Hâkimiyetin olmazsa olmazı istiklal ve infiraddır. Yani; bağımsız olmak, başka hüküm altına girmemek ve tek olmak. Başkalarının müdahalesi olan yerde bir tek hâkimden söz etmek mümkün değildir. Tekliğin olmadığı yerde ise hâkimiyete nakıse gelir.

Her konu gibi bu konuyu da anlamak için bildiğimiz ve bize görünür olanı kullanmamız gerek. Hâkimiyet, insanlık âleminde nasıl görünüyor?

İnsan aciz ve fakir ve başkalarının yardımına muhtaç olduğu halde hâkimiyetin dünyada bir temsili ve gölgesi olan padişahlık, valilik, muhtarlık gibi makamların ikiliği kaldırmaması hâkimiyette infiradın önemini gösteriyor. Bir memlekette iki padişah, bir vilayette iki vali, bir köyde iki muhtar olmaz. Olsa, düzen bozulur.

Hâkimiyet noktasında, ‘gayrın müdahalesini red’ ne denli mühim olduğunu, insanların dünya üzerinde surî ve geçici olan hâkimiyetlerini devam ettirmek için yaptıkları da göstermektedir. Padişahların, halife oldukları halde, pek sevdikleri evlatlarını katletmesi ve dünyada geçici bir hâkimiyet için dünya yüzünü kana bulayan iki cihan savaşları bunun en bariz misallerindendir. [ii]
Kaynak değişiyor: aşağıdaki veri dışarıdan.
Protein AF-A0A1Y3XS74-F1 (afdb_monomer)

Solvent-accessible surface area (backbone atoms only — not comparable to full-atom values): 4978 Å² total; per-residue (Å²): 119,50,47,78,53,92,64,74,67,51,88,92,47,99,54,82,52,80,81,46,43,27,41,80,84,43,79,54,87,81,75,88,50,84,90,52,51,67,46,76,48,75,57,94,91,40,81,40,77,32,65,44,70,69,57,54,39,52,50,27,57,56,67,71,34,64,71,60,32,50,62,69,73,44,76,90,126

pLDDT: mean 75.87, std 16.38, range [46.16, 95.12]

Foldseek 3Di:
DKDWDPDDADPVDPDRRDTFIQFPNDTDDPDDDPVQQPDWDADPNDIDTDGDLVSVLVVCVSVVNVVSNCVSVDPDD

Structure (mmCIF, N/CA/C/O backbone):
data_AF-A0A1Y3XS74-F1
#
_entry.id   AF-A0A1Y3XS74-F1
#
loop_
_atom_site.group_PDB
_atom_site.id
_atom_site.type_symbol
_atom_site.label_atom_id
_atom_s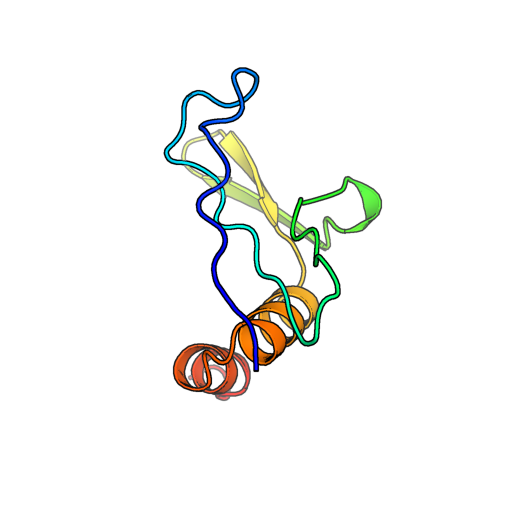ite.label_alt_id
_atom_site.label_comp_id
_atom_site.label_asym_id
_atom_site.label_entity_id
_atom_site.label_seq_id
_atom_site.pdbx_PDB_ins_code
_atom_site.Cartn_x
_atom_site.Cartn_y
_atom_site.Cartn_z
_atom_site.occupancy
_atom_site.B_iso_or_equiv
_atom_site.auth_seq_id
_atom_site.auth_comp_id
_atom_site.auth_asym_id
_atom_site.auth_atom_id
_atom_site.pdbx_PDB_model_num
ATOM 1 N N . MET A 1 1 ? 13.480 -3.309 -15.142 1.00 51.47 1 MET A N 1
ATOM 2 C CA . MET A 1 1 ? 13.413 -4.426 -14.154 1.00 51.47 1 MET A CA 1
ATOM 3 C C . MET A 1 1 ? 13.990 -3.939 -12.833 1.00 51.47 1 MET A C 1
ATOM 5 O O . MET A 1 1 ? 15.130 -3.481 -12.830 1.00 51.47 1 MET A O 1
ATOM 9 N N . GLY A 1 2 ? 13.203 -3.957 -11.751 1.00 56.03 2 GLY A N 1
ATOM 10 C CA . GLY A 1 2 ? 13.561 -3.248 -10.524 1.00 56.03 2 GLY A CA 1
ATOM 11 C C . GLY A 1 2 ? 14.523 -3.993 -9.593 1.00 56.03 2 GLY A C 1
ATOM 12 O O . GLY A 1 2 ? 14.401 -5.202 -9.409 1.00 56.03 2 GLY A O 1
ATOM 13 N N . ARG A 1 3 ? 15.494 -3.287 -9.004 1.00 54.44 3 ARG A N 1
ATOM 14 C CA . ARG A 1 3 ? 16.419 -3.831 -7.996 1.00 54.44 3 ARG A CA 1
ATOM 15 C C . ARG A 1 3 ? 15.959 -3.424 -6.601 1.00 54.44 3 ARG A C 1
ATOM 17 O O . ARG A 1 3 ? 15.604 -2.272 -6.373 1.00 54.44 3 ARG A O 1
ATOM 24 N N . ARG A 1 4 ? 16.013 -4.375 -5.667 1.00 58.09 4 ARG A N 1
ATOM 25 C CA . ARG A 1 4 ? 15.860 -4.108 -4.233 1.00 58.09 4 ARG A CA 1
ATOM 26 C C . ARG A 1 4 ? 17.165 -3.520 -3.718 1.00 58.09 4 ARG A C 1
ATOM 28 O O . ARG A 1 4 ? 18.203 -4.179 -3.822 1.00 58.09 4 ARG A O 1
ATOM 35 N N . THR A 1 5 ? 17.126 -2.316 -3.171 1.00 52.66 5 THR A N 1
ATOM 36 C CA . THR A 1 5 ? 18.264 -1.751 -2.443 1.00 52.66 5 THR A CA 1
ATOM 37 C C . THR A 1 5 ? 18.127 -2.084 -0.959 1.00 52.66 5 THR A C 1
ATOM 39 O O . THR A 1 5 ? 17.053 -1.909 -0.385 1.00 52.66 5 THR A O 1
ATOM 42 N N . PRO A 1 6 ? 19.179 -2.604 -0.300 1.00 53.47 6 PRO A N 1
ATOM 43 C CA . PRO A 1 6 ? 19.181 -2.722 1.146 1.00 53.47 6 PRO A CA 1
ATOM 44 C C . PRO A 1 6 ? 19.493 -1.342 1.718 1.00 53.47 6 PRO A C 1
ATOM 46 O O . PRO A 1 6 ? 20.655 -0.996 1.931 1.00 53.47 6 PRO A O 1
ATOM 49 N N . THR A 1 7 ? 18.466 -0.533 1.938 1.00 55.72 7 THR A N 1
ATOM 50 C CA . THR A 1 7 ? 18.641 0.754 2.606 1.00 55.72 7 THR A CA 1
ATOM 51 C C . THR A 1 7 ? 18.530 0.501 4.102 1.00 55.72 7 THR A C 1
ATOM 53 O O . THR A 1 7 ? 17.608 -0.166 4.584 1.00 55.72 7 THR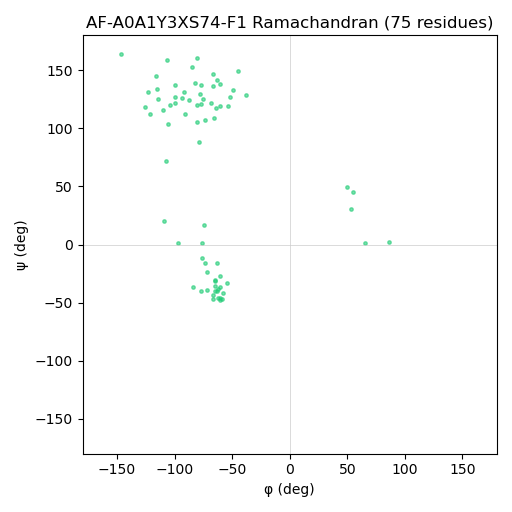 A O 1
ATOM 56 N N . ALA A 1 8 ? 19.571 0.906 4.826 1.00 54.91 8 ALA A N 1
ATOM 57 C CA . ALA A 1 8 ? 19.703 0.719 6.263 1.00 54.91 8 ALA A CA 1
ATOM 58 C C . ALA A 1 8 ? 18.395 1.073 7.005 1.00 54.91 8 ALA A C 1
ATOM 60 O O . ALA A 1 8 ? 17.650 1.938 6.541 1.00 54.91 8 ALA A O 1
ATOM 61 N N . PRO A 1 9 ? 18.092 0.425 8.146 1.00 54.62 9 PRO A N 1
ATOM 62 C CA . PRO A 1 9 ? 16.860 0.684 8.885 1.00 54.62 9 PRO A CA 1
ATOM 63 C C . PRO A 1 9 ? 16.720 2.174 9.180 1.00 54.62 9 PRO A C 1
ATOM 65 O O . PRO A 1 9 ? 17.573 2.763 9.844 1.00 54.62 9 PRO A O 1
ATOM 68 N N . ASN A 1 10 ? 15.648 2.778 8.663 1.00 53.56 10 ASN A N 1
ATOM 69 C CA . ASN A 1 10 ? 15.338 4.170 8.932 1.00 53.56 10 ASN A CA 1
ATOM 70 C C . ASN A 1 10 ? 15.052 4.309 10.440 1.00 53.56 10 ASN A C 1
ATOM 72 O O . ASN A 1 10 ? 14.092 3.707 10.925 1.00 53.56 10 ASN A O 1
ATOM 76 N N . PRO A 1 11 ? 15.842 5.090 11.199 1.00 60.16 11 PRO A N 1
ATOM 77 C CA . PRO A 1 11 ? 15.690 5.201 12.649 1.00 60.16 11 PRO A CA 1
ATOM 78 C C . PRO A 1 11 ? 14.342 5.799 13.084 1.00 60.16 11 PRO A C 1
ATOM 80 O O . PRO A 1 11 ? 13.962 5.640 14.244 1.00 60.16 11 PRO A O 1
ATOM 83 N N . ALA A 1 12 ? 13.599 6.442 12.174 1.00 55.03 12 ALA A N 1
ATOM 84 C CA . ALA A 1 12 ? 12.237 6.909 12.421 1.00 55.03 12 ALA A CA 1
ATOM 85 C C . ALA A 1 12 ? 11.208 5.763 12.504 1.00 55.03 12 ALA A C 1
ATOM 87 O O . ALA A 1 12 ? 10.173 5.917 13.152 1.00 55.03 12 ALA A O 1
ATOM 88 N N . TYR A 1 13 ? 11.492 4.601 11.905 1.00 52.75 13 TYR A N 1
ATOM 89 C CA . TYR A 1 13 ? 10.575 3.463 11.836 1.00 52.75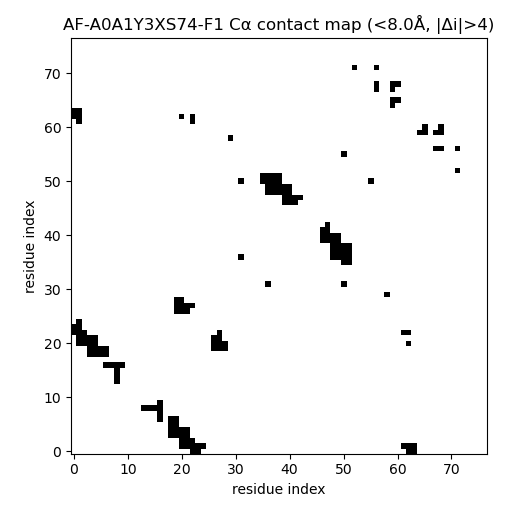 13 TYR A CA 1
ATOM 90 C C . TYR A 1 13 ? 11.213 2.223 12.482 1.00 52.75 13 TYR A C 1
ATOM 92 O O . TYR A 1 13 ? 12.163 1.641 11.970 1.00 52.75 13 TYR A O 1
ATOM 100 N N . ARG A 1 14 ? 10.671 1.768 13.622 1.00 51.50 14 ARG A N 1
ATOM 101 C CA . ARG A 1 14 ? 11.156 0.584 14.379 1.00 51.50 14 ARG A CA 1
ATOM 102 C C . ARG A 1 14 ? 10.801 -0.772 13.742 1.00 51.50 14 ARG A C 1
ATOM 104 O O . ARG A 1 14 ? 10.814 -1.800 14.417 1.00 51.50 14 ARG A O 1
ATOM 111 N N . THR A 1 15 ? 10.432 -0.794 12.471 1.00 50.84 15 THR A N 1
ATOM 112 C CA . THR A 1 15 ? 10.025 -2.002 11.744 1.00 50.84 15 THR A CA 1
ATOM 113 C C . THR A 1 15 ? 11.124 -2.427 10.772 1.00 50.84 15 THR A C 1
ATOM 115 O O . THR A 1 15 ? 11.981 -1.620 10.420 1.00 50.84 15 THR A O 1
ATOM 118 N N . ARG A 1 16 ? 11.133 -3.703 10.343 1.00 47.19 16 ARG A N 1
ATOM 119 C CA . ARG A 1 16 ? 12.050 -4.170 9.280 1.00 47.19 16 ARG A CA 1
ATOM 120 C C . ARG A 1 16 ? 11.956 -3.193 8.103 1.00 47.19 16 ARG A C 1
ATOM 122 O O . ARG A 1 16 ? 10.838 -2.816 7.758 1.00 47.19 16 ARG A O 1
ATOM 129 N N . CYS A 1 17 ? 13.104 -2.771 7.570 1.00 46.16 17 CYS A N 1
ATOM 130 C CA . CYS A 1 17 ? 13.225 -1.752 6.529 1.00 46.16 17 CYS A CA 1
ATOM 131 C C . CYS A 1 17 ? 12.102 -1.870 5.492 1.00 46.16 17 CYS A C 1
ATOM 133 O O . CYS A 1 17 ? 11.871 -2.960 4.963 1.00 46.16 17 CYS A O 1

Aciz ve fakir olan insan surî ve muvakkat hâkimiyetini korumak için bunu yaparsa kendini Hâkim-i Ezelî olarak tavsif eden, zerrelerden yıldızlara kadar tüm mahlukatın Mutlak Hâkimi olan Zât, Rububiyet-i amme derecesindeki Hâkimiyetine hiç başkalarını karıştırır mı? Peki karıştırmadığını nereden biliyoruz?
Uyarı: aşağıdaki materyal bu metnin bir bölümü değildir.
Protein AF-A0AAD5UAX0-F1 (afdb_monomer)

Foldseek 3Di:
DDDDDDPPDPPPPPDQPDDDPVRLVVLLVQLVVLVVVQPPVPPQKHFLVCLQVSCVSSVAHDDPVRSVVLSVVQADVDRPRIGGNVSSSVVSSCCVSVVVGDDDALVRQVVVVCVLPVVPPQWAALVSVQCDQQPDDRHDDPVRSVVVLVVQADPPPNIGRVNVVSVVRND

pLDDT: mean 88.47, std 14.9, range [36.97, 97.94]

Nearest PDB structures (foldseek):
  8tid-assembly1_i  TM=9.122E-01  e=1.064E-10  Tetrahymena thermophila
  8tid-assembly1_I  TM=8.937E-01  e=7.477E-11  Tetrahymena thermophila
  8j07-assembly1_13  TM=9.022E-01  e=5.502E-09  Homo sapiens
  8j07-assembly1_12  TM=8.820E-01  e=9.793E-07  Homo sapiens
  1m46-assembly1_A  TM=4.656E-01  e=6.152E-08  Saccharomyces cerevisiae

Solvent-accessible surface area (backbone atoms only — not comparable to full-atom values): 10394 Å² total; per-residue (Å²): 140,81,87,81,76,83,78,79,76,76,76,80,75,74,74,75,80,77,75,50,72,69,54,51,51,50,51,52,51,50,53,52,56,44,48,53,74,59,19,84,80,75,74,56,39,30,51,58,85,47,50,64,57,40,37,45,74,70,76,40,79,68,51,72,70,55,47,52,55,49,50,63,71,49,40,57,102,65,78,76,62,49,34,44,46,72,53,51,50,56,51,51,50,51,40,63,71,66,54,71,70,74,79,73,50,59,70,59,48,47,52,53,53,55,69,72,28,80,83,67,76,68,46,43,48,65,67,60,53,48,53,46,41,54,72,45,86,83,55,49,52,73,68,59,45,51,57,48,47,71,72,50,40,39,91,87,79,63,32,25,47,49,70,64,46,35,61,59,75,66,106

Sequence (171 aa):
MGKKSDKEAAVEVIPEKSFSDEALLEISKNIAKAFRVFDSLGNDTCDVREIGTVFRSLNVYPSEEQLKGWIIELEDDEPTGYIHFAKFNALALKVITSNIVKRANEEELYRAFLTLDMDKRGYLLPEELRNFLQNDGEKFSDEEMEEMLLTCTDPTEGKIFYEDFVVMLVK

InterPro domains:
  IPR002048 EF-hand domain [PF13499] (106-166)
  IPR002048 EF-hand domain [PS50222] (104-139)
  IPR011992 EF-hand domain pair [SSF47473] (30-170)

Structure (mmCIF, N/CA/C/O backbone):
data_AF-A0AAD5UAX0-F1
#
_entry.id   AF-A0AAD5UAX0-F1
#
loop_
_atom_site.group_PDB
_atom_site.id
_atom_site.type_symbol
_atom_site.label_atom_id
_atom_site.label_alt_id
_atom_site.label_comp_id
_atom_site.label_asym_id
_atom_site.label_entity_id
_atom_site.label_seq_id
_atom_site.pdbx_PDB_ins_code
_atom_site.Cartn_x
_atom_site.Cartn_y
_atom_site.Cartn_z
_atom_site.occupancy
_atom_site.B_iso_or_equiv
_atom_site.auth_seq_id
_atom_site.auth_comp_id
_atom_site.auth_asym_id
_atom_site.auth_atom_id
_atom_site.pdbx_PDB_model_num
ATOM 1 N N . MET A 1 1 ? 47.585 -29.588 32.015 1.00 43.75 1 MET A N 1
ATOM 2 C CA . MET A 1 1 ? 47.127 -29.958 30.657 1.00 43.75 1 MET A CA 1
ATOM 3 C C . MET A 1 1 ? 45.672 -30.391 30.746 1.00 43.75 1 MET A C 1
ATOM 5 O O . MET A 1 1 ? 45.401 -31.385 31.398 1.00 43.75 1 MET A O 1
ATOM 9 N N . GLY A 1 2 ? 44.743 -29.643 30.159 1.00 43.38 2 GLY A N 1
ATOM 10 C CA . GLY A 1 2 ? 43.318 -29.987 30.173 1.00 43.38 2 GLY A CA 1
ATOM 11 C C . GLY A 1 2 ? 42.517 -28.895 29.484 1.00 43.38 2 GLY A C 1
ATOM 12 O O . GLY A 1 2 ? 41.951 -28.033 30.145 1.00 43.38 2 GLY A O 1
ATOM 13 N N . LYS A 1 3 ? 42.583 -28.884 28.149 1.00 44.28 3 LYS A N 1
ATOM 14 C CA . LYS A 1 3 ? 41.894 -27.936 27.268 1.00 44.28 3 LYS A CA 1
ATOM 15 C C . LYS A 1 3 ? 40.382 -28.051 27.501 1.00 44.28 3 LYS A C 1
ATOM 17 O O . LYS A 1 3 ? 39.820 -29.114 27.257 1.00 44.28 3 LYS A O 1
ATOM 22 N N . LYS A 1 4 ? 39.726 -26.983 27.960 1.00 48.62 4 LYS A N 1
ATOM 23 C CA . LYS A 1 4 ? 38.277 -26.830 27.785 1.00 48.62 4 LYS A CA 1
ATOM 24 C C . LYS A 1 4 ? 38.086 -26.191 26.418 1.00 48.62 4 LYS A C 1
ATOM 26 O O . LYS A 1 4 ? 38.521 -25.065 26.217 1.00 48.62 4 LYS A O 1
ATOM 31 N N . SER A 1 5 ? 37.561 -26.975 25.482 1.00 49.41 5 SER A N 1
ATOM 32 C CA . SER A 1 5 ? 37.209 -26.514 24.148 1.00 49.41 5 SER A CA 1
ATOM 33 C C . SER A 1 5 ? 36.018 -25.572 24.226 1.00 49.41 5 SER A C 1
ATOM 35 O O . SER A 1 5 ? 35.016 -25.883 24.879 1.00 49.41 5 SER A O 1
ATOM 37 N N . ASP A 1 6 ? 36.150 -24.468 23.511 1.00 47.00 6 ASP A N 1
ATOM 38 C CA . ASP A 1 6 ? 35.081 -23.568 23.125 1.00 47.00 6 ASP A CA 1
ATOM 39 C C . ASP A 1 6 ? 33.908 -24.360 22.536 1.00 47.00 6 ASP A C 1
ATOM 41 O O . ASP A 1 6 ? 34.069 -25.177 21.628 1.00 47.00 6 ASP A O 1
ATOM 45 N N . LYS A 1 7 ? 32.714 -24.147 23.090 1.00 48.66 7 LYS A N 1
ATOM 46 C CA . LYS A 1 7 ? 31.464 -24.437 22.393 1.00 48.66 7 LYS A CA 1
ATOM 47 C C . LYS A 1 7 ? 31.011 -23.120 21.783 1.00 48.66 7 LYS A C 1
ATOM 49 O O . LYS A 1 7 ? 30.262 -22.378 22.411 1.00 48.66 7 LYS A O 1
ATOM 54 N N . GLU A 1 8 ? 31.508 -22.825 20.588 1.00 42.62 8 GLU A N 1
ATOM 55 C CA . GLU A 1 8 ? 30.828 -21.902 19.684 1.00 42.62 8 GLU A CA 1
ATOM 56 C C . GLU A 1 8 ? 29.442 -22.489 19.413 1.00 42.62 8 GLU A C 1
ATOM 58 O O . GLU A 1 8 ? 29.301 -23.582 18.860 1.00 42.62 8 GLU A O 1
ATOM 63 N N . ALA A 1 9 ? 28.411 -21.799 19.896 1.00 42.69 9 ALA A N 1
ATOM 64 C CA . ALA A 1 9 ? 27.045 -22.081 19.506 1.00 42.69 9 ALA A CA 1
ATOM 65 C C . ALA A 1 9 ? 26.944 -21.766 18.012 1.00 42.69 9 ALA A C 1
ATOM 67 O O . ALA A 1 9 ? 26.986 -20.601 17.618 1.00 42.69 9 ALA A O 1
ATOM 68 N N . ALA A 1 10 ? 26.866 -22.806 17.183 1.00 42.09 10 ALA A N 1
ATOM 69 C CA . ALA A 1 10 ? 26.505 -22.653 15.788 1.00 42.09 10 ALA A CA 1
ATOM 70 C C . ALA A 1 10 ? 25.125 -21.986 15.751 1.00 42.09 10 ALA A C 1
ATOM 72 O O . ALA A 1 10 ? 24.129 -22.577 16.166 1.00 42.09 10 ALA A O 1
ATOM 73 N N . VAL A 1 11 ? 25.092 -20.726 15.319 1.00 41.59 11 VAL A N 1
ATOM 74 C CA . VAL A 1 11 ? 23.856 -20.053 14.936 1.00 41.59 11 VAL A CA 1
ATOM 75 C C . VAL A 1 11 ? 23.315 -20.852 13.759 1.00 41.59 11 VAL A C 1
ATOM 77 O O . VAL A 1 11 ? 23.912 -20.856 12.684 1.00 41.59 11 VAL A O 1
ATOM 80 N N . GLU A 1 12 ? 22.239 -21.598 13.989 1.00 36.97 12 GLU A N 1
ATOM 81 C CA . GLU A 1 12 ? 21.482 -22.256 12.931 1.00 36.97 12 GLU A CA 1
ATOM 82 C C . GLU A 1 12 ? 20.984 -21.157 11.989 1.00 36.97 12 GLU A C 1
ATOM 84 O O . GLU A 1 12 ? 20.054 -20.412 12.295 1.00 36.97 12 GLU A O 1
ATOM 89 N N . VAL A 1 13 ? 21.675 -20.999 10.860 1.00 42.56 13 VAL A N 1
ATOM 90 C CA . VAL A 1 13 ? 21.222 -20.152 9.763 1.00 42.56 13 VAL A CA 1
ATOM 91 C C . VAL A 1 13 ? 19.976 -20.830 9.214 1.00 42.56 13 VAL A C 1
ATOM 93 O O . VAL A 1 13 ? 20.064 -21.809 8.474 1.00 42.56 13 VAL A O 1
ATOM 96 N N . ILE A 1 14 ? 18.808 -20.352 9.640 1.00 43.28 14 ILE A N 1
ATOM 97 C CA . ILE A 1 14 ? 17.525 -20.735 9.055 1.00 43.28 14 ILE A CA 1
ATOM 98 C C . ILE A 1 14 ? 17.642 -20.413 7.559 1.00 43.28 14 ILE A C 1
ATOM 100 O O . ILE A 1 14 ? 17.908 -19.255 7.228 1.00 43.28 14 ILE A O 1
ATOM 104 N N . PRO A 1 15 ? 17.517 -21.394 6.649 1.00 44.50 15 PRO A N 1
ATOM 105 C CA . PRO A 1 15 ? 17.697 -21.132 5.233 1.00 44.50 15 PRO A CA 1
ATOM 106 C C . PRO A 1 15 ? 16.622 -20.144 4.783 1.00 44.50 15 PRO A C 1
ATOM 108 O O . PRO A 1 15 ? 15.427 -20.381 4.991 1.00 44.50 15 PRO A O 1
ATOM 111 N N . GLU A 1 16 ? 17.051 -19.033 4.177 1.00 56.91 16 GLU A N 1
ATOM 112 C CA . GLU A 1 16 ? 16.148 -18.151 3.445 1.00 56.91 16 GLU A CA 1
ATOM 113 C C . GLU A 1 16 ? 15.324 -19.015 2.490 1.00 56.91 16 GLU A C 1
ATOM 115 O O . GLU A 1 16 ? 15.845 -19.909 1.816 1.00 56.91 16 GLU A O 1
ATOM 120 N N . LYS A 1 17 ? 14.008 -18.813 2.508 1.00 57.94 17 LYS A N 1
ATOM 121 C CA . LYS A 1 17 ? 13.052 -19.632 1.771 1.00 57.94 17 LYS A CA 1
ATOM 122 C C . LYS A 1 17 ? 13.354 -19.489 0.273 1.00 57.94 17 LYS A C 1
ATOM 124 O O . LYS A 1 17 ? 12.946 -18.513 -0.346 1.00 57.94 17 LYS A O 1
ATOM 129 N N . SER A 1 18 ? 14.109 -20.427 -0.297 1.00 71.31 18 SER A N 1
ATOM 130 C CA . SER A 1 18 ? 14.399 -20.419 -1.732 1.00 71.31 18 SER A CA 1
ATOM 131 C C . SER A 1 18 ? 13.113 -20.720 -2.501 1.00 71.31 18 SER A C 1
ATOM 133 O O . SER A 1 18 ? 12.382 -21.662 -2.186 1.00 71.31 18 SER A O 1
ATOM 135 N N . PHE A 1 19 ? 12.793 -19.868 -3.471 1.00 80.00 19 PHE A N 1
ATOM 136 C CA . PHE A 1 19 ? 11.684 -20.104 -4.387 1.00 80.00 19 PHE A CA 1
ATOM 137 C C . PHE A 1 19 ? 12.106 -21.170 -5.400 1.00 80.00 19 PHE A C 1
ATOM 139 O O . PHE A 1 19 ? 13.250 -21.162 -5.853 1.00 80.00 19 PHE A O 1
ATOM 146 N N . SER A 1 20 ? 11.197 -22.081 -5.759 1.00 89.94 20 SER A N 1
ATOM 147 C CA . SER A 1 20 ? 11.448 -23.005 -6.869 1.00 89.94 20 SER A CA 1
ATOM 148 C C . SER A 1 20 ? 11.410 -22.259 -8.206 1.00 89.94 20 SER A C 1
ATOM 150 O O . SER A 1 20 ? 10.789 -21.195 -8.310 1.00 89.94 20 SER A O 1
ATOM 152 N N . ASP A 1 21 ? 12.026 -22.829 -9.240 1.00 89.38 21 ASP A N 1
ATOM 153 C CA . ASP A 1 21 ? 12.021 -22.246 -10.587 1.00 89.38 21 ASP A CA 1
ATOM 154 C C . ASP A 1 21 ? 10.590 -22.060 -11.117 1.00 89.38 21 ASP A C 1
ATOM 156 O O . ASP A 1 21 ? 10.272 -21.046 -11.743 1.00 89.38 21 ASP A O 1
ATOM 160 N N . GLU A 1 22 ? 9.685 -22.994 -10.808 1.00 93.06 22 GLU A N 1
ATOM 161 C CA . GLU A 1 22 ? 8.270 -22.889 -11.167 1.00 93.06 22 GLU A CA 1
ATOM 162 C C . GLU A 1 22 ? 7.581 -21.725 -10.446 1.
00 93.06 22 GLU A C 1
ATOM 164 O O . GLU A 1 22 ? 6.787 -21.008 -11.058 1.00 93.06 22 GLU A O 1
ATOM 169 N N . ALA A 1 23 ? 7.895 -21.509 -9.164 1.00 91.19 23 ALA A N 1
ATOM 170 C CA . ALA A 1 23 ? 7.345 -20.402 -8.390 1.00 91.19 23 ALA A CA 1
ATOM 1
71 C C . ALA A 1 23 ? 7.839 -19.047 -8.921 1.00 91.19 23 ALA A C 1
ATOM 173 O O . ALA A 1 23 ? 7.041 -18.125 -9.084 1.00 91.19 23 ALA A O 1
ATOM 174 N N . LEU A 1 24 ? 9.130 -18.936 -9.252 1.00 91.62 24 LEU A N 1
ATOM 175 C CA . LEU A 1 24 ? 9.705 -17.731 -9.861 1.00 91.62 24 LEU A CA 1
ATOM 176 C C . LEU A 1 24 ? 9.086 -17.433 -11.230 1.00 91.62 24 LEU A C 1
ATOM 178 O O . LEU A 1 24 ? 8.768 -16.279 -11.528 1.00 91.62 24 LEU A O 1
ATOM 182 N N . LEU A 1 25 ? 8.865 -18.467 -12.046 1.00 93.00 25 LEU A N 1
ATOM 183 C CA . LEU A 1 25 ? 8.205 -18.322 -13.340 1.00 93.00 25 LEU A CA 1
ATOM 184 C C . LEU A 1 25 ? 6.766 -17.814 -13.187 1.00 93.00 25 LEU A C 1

Evet, kainat baştan başa bunun delilleri ile doludur. Her bir mevcut lisan-ı hali ile[iii], kainatın bir tek Hâkimi ve bir tek mutasarrıfı olduğunu ve bunun da ancak Zât-ı Ferd-i Ehad bulunduğunu vird-i zeban edinmiş bir tarz ile ilan etmektedir. Bizim ve kainatın sahibi olan Zât ise buna nazar etmemizi emretmektedir. Nazar etmemiz ve bakmamız, üzerinde tefekkür etmemiz istenmektedir.

Kainatta intizam-ı ekmel ve insicam-ı ecmel bulunduğu, hiçbir noksan olmadığı bu Ayet ile Kur’an-ı Muciz-ül Beyan tarafından beyan edilmiştir: فَارْجِعِ الْبَصَرَۙ هَلْ تَرٰى مِنْ فُطُورٍ[iv].

Şimdi, Hâkimiyetin kainattaki en bariz delilleri olan intizam ve insicamın görüntülerine bakalım. Kainatta ne var ki, intizam ve insicamın delili olsunlar?[v]

Bir dahaki seferimizde bu sualin cevabını aramak niyetiyle…

 

[i] Enbiya Suresi 22.Ayetten: “Eğer o ikisinde (semada ve arzda) Allah’dan başka ilahlar olsa idi (bunların nizamı) bozulup giderdi.” (Ayetin Risale-i Nur Külliyatında geçtiği yerler –Envar N. sayfalarına göre- Sözler: 385,390,598,683,684 Lem’alar: 325 İşarat-ül İ’caz 91 Barla Lahikası 272 Asar-ı Bediyye 75, 264)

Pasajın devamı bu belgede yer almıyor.